Какая чудная мимика и пластика в «Не плачь, дитя», «На воздушном океане» и «Лишь только ночь своим покровом».
Уста, почти готовые улыбнуться. Вдохновенные глаза. И увлекательный жест художника, развёртывающего чудную картину. Взглядом и лицом, движениями, звуками Демон рисовал картину за картиной.
Я спросил в антракте у одного из художников, – настоящих художников, – пения, считающегося лучшим Демоном:
– Откровенно, что вам нравится больше всего в исполнении Шаляпина?
Он ответил с восторгом:
– «На воздушном океане». Это превосходно.
А «На воздушном океане» – это образ Демона.
Он носится в оркестре, как воспоминание. И когда, в келье, Тамара тоскует, и перед ней рисуется в неясных мечтах образ Демона, – оркестр поёт ей:
– «На воздушном океане»…
В образе этой мелодии ей представляется Демон.
И спеть «На воздушном океане», значит – дать образ Демона.
А это было спето удивительно.
Звуки лились друг за другом, из звука родился новый звук, и казалось, что это один и тот же звук дрожит, тает, умирает и снова родится в очарованном воздухе.
Звуки – как «облаков неуловимых волокнистые стада».
Это был почти не человеческий голос. Вы не слышали перерывов для дыхания, ударений.
Это был «райский напев».
Какая-то чудная гармония «не здешней стороны».
«Самое красивое место русской поэзии» было передано действительно поэтически и полно неописанной красоты.

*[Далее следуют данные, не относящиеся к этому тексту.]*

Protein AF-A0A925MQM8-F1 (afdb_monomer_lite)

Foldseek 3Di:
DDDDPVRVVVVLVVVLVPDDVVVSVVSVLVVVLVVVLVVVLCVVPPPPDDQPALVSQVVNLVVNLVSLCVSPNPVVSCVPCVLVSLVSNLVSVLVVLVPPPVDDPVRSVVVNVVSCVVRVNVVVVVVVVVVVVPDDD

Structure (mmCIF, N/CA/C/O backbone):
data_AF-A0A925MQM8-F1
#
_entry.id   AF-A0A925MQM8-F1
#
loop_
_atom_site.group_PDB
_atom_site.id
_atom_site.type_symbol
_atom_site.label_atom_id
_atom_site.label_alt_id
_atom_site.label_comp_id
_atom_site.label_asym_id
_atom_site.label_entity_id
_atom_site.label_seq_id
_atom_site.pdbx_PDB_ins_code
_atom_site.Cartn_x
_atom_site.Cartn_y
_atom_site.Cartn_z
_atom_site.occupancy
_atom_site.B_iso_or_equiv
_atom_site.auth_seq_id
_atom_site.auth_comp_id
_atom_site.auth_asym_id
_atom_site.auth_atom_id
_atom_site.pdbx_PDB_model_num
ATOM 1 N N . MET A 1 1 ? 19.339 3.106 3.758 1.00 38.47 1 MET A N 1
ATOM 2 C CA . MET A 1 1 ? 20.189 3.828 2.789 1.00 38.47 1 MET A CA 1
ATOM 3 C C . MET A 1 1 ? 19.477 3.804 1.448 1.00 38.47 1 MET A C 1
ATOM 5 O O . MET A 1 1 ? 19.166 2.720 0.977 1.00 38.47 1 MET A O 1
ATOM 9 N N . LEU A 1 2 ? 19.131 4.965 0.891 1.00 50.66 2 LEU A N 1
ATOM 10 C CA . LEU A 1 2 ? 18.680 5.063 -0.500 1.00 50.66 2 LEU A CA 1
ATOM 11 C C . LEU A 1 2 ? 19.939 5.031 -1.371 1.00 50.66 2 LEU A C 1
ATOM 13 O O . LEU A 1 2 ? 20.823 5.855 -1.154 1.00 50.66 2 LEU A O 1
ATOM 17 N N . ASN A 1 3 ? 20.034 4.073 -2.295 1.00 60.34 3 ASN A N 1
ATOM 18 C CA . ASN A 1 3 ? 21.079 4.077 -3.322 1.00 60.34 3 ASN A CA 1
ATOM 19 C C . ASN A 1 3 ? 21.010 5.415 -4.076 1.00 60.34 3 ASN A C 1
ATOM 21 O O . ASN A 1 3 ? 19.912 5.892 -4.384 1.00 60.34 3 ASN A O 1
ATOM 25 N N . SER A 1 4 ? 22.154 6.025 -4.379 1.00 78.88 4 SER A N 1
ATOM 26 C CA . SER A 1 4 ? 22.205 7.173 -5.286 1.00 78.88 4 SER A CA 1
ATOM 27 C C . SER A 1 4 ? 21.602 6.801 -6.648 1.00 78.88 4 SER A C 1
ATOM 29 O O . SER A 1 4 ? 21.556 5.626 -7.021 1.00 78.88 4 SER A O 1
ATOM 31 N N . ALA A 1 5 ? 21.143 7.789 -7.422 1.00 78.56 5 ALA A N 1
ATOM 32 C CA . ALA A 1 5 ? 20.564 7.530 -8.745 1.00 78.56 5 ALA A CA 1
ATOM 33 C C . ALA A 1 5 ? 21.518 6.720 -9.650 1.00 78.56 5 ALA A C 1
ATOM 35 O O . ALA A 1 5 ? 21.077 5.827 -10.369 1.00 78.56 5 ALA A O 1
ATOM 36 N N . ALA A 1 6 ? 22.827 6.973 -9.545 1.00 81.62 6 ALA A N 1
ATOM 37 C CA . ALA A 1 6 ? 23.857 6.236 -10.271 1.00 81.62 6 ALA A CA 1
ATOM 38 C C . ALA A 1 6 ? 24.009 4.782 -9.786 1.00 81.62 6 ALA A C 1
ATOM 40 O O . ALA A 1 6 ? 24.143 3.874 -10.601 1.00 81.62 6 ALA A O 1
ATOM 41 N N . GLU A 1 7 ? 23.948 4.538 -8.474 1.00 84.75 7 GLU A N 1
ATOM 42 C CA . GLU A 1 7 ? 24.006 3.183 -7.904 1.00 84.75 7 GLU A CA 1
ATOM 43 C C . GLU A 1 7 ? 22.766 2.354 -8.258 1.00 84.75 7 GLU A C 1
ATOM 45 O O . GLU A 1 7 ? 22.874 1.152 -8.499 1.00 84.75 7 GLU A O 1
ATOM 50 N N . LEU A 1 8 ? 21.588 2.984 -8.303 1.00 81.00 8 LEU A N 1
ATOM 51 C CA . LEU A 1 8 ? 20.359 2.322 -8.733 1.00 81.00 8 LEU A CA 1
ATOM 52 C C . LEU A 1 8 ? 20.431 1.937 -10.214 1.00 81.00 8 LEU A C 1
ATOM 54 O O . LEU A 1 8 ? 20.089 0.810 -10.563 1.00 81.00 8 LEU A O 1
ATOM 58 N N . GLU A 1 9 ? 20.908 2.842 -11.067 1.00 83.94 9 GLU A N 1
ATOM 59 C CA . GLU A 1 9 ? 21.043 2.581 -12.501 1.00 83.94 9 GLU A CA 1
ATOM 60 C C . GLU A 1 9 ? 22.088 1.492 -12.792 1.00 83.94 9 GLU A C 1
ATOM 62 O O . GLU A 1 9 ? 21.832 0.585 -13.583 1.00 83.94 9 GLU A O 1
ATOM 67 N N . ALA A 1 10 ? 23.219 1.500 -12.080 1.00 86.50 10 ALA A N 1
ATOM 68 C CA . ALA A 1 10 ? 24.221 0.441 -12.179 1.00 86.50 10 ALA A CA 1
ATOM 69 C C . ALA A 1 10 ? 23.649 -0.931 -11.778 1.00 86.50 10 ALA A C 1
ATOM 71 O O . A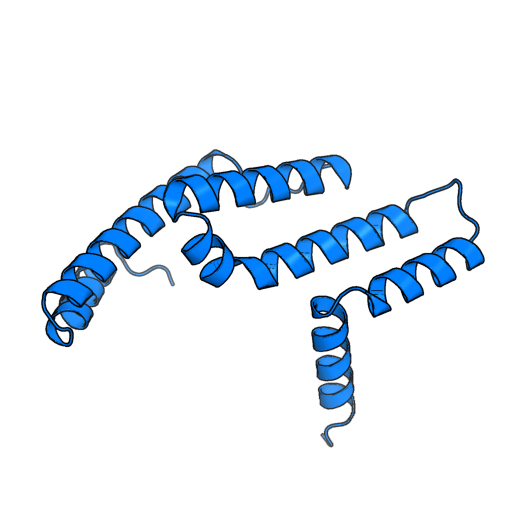LA A 1 10 ? 23.837 -1.909 -12.499 1.00 86.50 10 ALA A O 1
ATOM 72 N N . LYS A 1 11 ? 22.883 -1.000 -10.679 1.00 86.19 11 LYS A N 1
ATOM 73 C CA . LYS A 1 11 ? 22.205 -2.235 -10.243 1.00 86.19 11 LYS A CA 1
ATOM 74 C C . LYS A 1 11 ? 21.148 -2.713 -11.238 1.00 86.19 11 LYS A C 1
ATOM 76 O O . LYS A 1 11 ? 21.026 -3.916 -11.458 1.00 86.19 11 LYS A O 1
ATOM 81 N N . LYS A 1 12 ? 20.387 -1.795 -11.848 1.00 85.69 12 LYS A N 1
ATOM 82 C CA . LYS A 1 12 ? 19.420 -2.124 -12.910 1.00 85.69 12 LYS A CA 1
ATOM 83 C C . LYS A 1 12 ? 20.122 -2.781 -14.100 1.00 85.69 12 LYS A C 1
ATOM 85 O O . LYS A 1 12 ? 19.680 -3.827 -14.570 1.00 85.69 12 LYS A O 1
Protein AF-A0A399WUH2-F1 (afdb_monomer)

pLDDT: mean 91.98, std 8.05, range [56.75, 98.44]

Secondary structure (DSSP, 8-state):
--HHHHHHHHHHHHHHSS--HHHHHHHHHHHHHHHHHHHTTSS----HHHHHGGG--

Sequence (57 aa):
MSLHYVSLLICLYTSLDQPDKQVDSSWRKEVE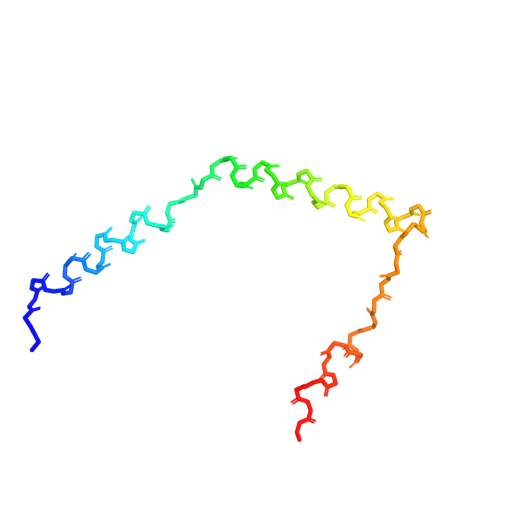ERIAAYQAGKIRAVTLDEVLSKYRK

Mean predicted aligned error: 6.85 Å

Structure (mmCIF, N/CA/C/O backbone):
data_AF-A0A399WUH2-F1
#
_entry.id   AF-A0A399WUH2-F1
#
loop_
_atom_site.group_PDB
_atom_site.id
_atom_site.type_symbol
_atom_site.label_atom_id
_atom_site.label_alt_id
_atom_site.label_comp_id
_atom_site.label_asym_id
_atom_site.label_entity_id
_atom_site.label_seq_id
_atom_site.pdbx_PDB_ins_code
_atom_site.Cartn_x
_atom_site.Cartn_y
_atom_site.Cartn_z
_atom_site.occupancy
_atom_site.B_iso_or_equiv
_atom_site.auth_seq_id
_atom_site.auth_comp_id
_atom_site.auth_asym_id
_atom_site.auth_atom_id
_atom_site.pdbx_PDB_model_num
ATOM 1 N N . MET A 1 1 ? 10.289 -6.393 -39.427 1.00 56.75 1 MET A N 1
ATOM 2 C CA . MET A 1 1 ? 10.421 -5.572 -38.202 1.00 56.75 1 MET A CA 1
ATOM 3 C C . MET A 1 1 ? 11.875 -5.131 -38.119 1.00 56.75 1 MET A C 1
ATOM 5 O O . MET A 1 1 ? 12.728 -6.000 -38.009 1.00 56.75 1 MET A O 1
ATOM 9 N N . SER A 1 2 ? 12.193 -3.849 -38.333 1.00 71.19 2 SER A N 1
ATOM 10 C CA . SER A 1 2 ? 13.598 -3.417 -38.397 1.00 71.19 2 SER A CA 1
ATOM 11 C C . SER A 1 2 ? 14.213 -3.389 -36.993 1.00 71.19 2 SER A C 1
ATOM 13 O O . SER A 1 2 ? 13.589 -2.901 -36.050 1.00 71.19 2 SER A O 1
ATOM 15 N N . LEU A 1 3 ? 15.439 -3.906 -36.848 1.00 77.44 3 LEU A N 1
ATOM 16 C CA . LEU A 1 3 ? 16.170 -3.944 -35.569 1.00 77.44 3 LEU A CA 1
ATOM 17 C C . LEU A 1 3 ? 16.295 -2.560 -34.904 1.00 77.44 3 LEU A C 1
ATOM 19 O O . LEU A 1 3 ? 16.375 -2.454 -33.683 1.00 77.44 3 LEU A O 1
ATOM 23 N N . HIS A 1 4 ? 16.255 -1.496 -35.705 1.00 80.00 4 HIS A N 1
ATOM 24 C CA . HIS A 1 4 ? 16.314 -0.114 -35.244 1.00 80.00 4 HIS A CA 1
ATOM 25 C C . HIS A 1 4 ? 15.135 0.275 -34.332 1.00 80.00 4 HIS A C 1
ATOM 27 O O . HIS A 1 4 ? 15.340 0.925 -33.311 1.00 80.00 4 HIS A O 1
ATOM 33 N N . TYR A 1 5 ? 13.913 -0.169 -34.648 1.00 86.75 5 TYR A N 1
ATOM 34 C CA . TYR A 1 5 ? 12.731 0.151 -33.838 1.00 86.75 5 TYR A CA 1
ATOM 35 C C . TYR A 1 5 ? 12.787 -0.523 -32.462 1.00 86.75 5 TYR A C 1
ATOM 37 O O . TYR A 1 5 ? 12.475 0.089 -31.443 1.00 86.75 5 TYR A O 1
ATOM 45 N N . VAL A 1 6 ? 13.253 -1.776 -32.432 1.00 89.44 6 VAL A N 1
ATOM 46 C CA . VAL A 1 6 ? 13.434 -2.540 -31.190 1.00 89.44 6 VAL A CA 1
ATOM 47 C C . VAL A 1 6 ? 14.465 -1.857 -30.289 1.00 89.44 6 VAL A C 1
ATOM 49 O O . VAL A 1 6 ? 14.221 -1.693 -29.098 1.00 89.44 6 VAL A O 1
ATOM 52 N N . SER A 1 7 ? 15.577 -1.384 -30.857 1.00 89.75 7 SER A N 1
ATOM 53 C CA . SER A 1 7 ? 16.607 -0.660 -30.103 1.00 89.75 7 SER A CA 1
ATOM 54 C C . SER A 1 7 ? 16.094 0.648 -29.491 1.00 89.75 7 SER A C 1
ATOM 56 O O . SER A 1 7 ? 16.461 0.970 -28.362 1.00 89.75 7 SER A O 1
ATOM 58 N N . LEU A 1 8 ? 15.256 1.400 -30.213 1.00 93.69 8 LEU A N 1
ATOM 59 C CA . LEU A 1 8 ? 14.668 2.641 -29.701 1.00 93.69 8 LEU A CA 1
ATOM 60 C C . LEU A 1 8 ? 13.723 2.360 -28.526 1.00 93.69 8 LEU A C 1
ATOM 62 O O . LEU A 1 8 ? 13.777 3.039 -27.503 1.00 93.69 8 LEU A O 1
ATOM 66 N N . LEU A 1 9 ? 12.885 1.331 -28.665 1.00 94.00 9 LEU A N 1
ATOM 67 C CA . LEU A 1 9 ? 11.924 0.935 -27.642 1.00 94.00 9 LEU A CA 1
ATOM 68 C C . LEU A 1 9 ? 12.628 0.472 -26.363 1.00 94.00 9 LEU A C 1
ATOM 70 O O . LEU A 1 9 ? 12.227 0.878 -25.279 1.00 94.00 9 LEU A O 1
ATOM 74 N N . ILE A 1 10 ? 13.706 -0.310 -26.486 1.00 93.94 10 ILE A N 1
ATOM 75 C CA . ILE A 1 10 ? 14.521 -0.731 -25.339 1.00 93.94 10 ILE A CA 1
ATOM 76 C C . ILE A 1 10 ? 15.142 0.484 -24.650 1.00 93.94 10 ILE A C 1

Могущественно, красиво прогремевшим из-за кулис повторением: «К тебе я стану прилетать», – заканчивается лирическая часть «Демона».
Подошло самое грозное. Трагедия.
Двор монастыря. Зима.
Яркая, лунная ночь. Оголённые стужей пирамидальные тополи кидают от себя длинные тени.
Декорация превосходна.
От неё веет горной ночью и раннею зимой.
Но нам кажется, что луна могла бы на момент зайти за тучу, когда между деревьев скользит тень Демона.
Эта скользящая между деревьев тень красиво задумана артистом.
Но свет луны слишком ярок. И в полусумраке появление было бы таинственнее и производило бы впечатление сильнее.
Не будем говорить, как было спето «Обитель спит». За всё время существования рубинштейновской оперы впервые вся эта сцена была повторена.
«Я обновление найду», – прозвучало восторженным гимном.
И сатанинской гордостью и торжеством раздалось:
«И я войду!»
Всегда, когда я слушал Демона, мне казалась странной эта сцена.
Ну, отлично. «Я обновление найду». Ну, раскаялся Демон, и кончено, кажется?
Чего же ещё-то останавливает его «добрый гений»?
И только когда это прозвучало сатанинской гордостью: «я войду», – сатанинской дерзостью переступить священный порог, – стало понятно появление на страже «доброго гения».
– Кто ты?
Издали, как сквозь сон, донёсся напев:
Спит христианский мир…
– Кто ты?
Простучала и замерла в ночной тиши колотушка сторожа.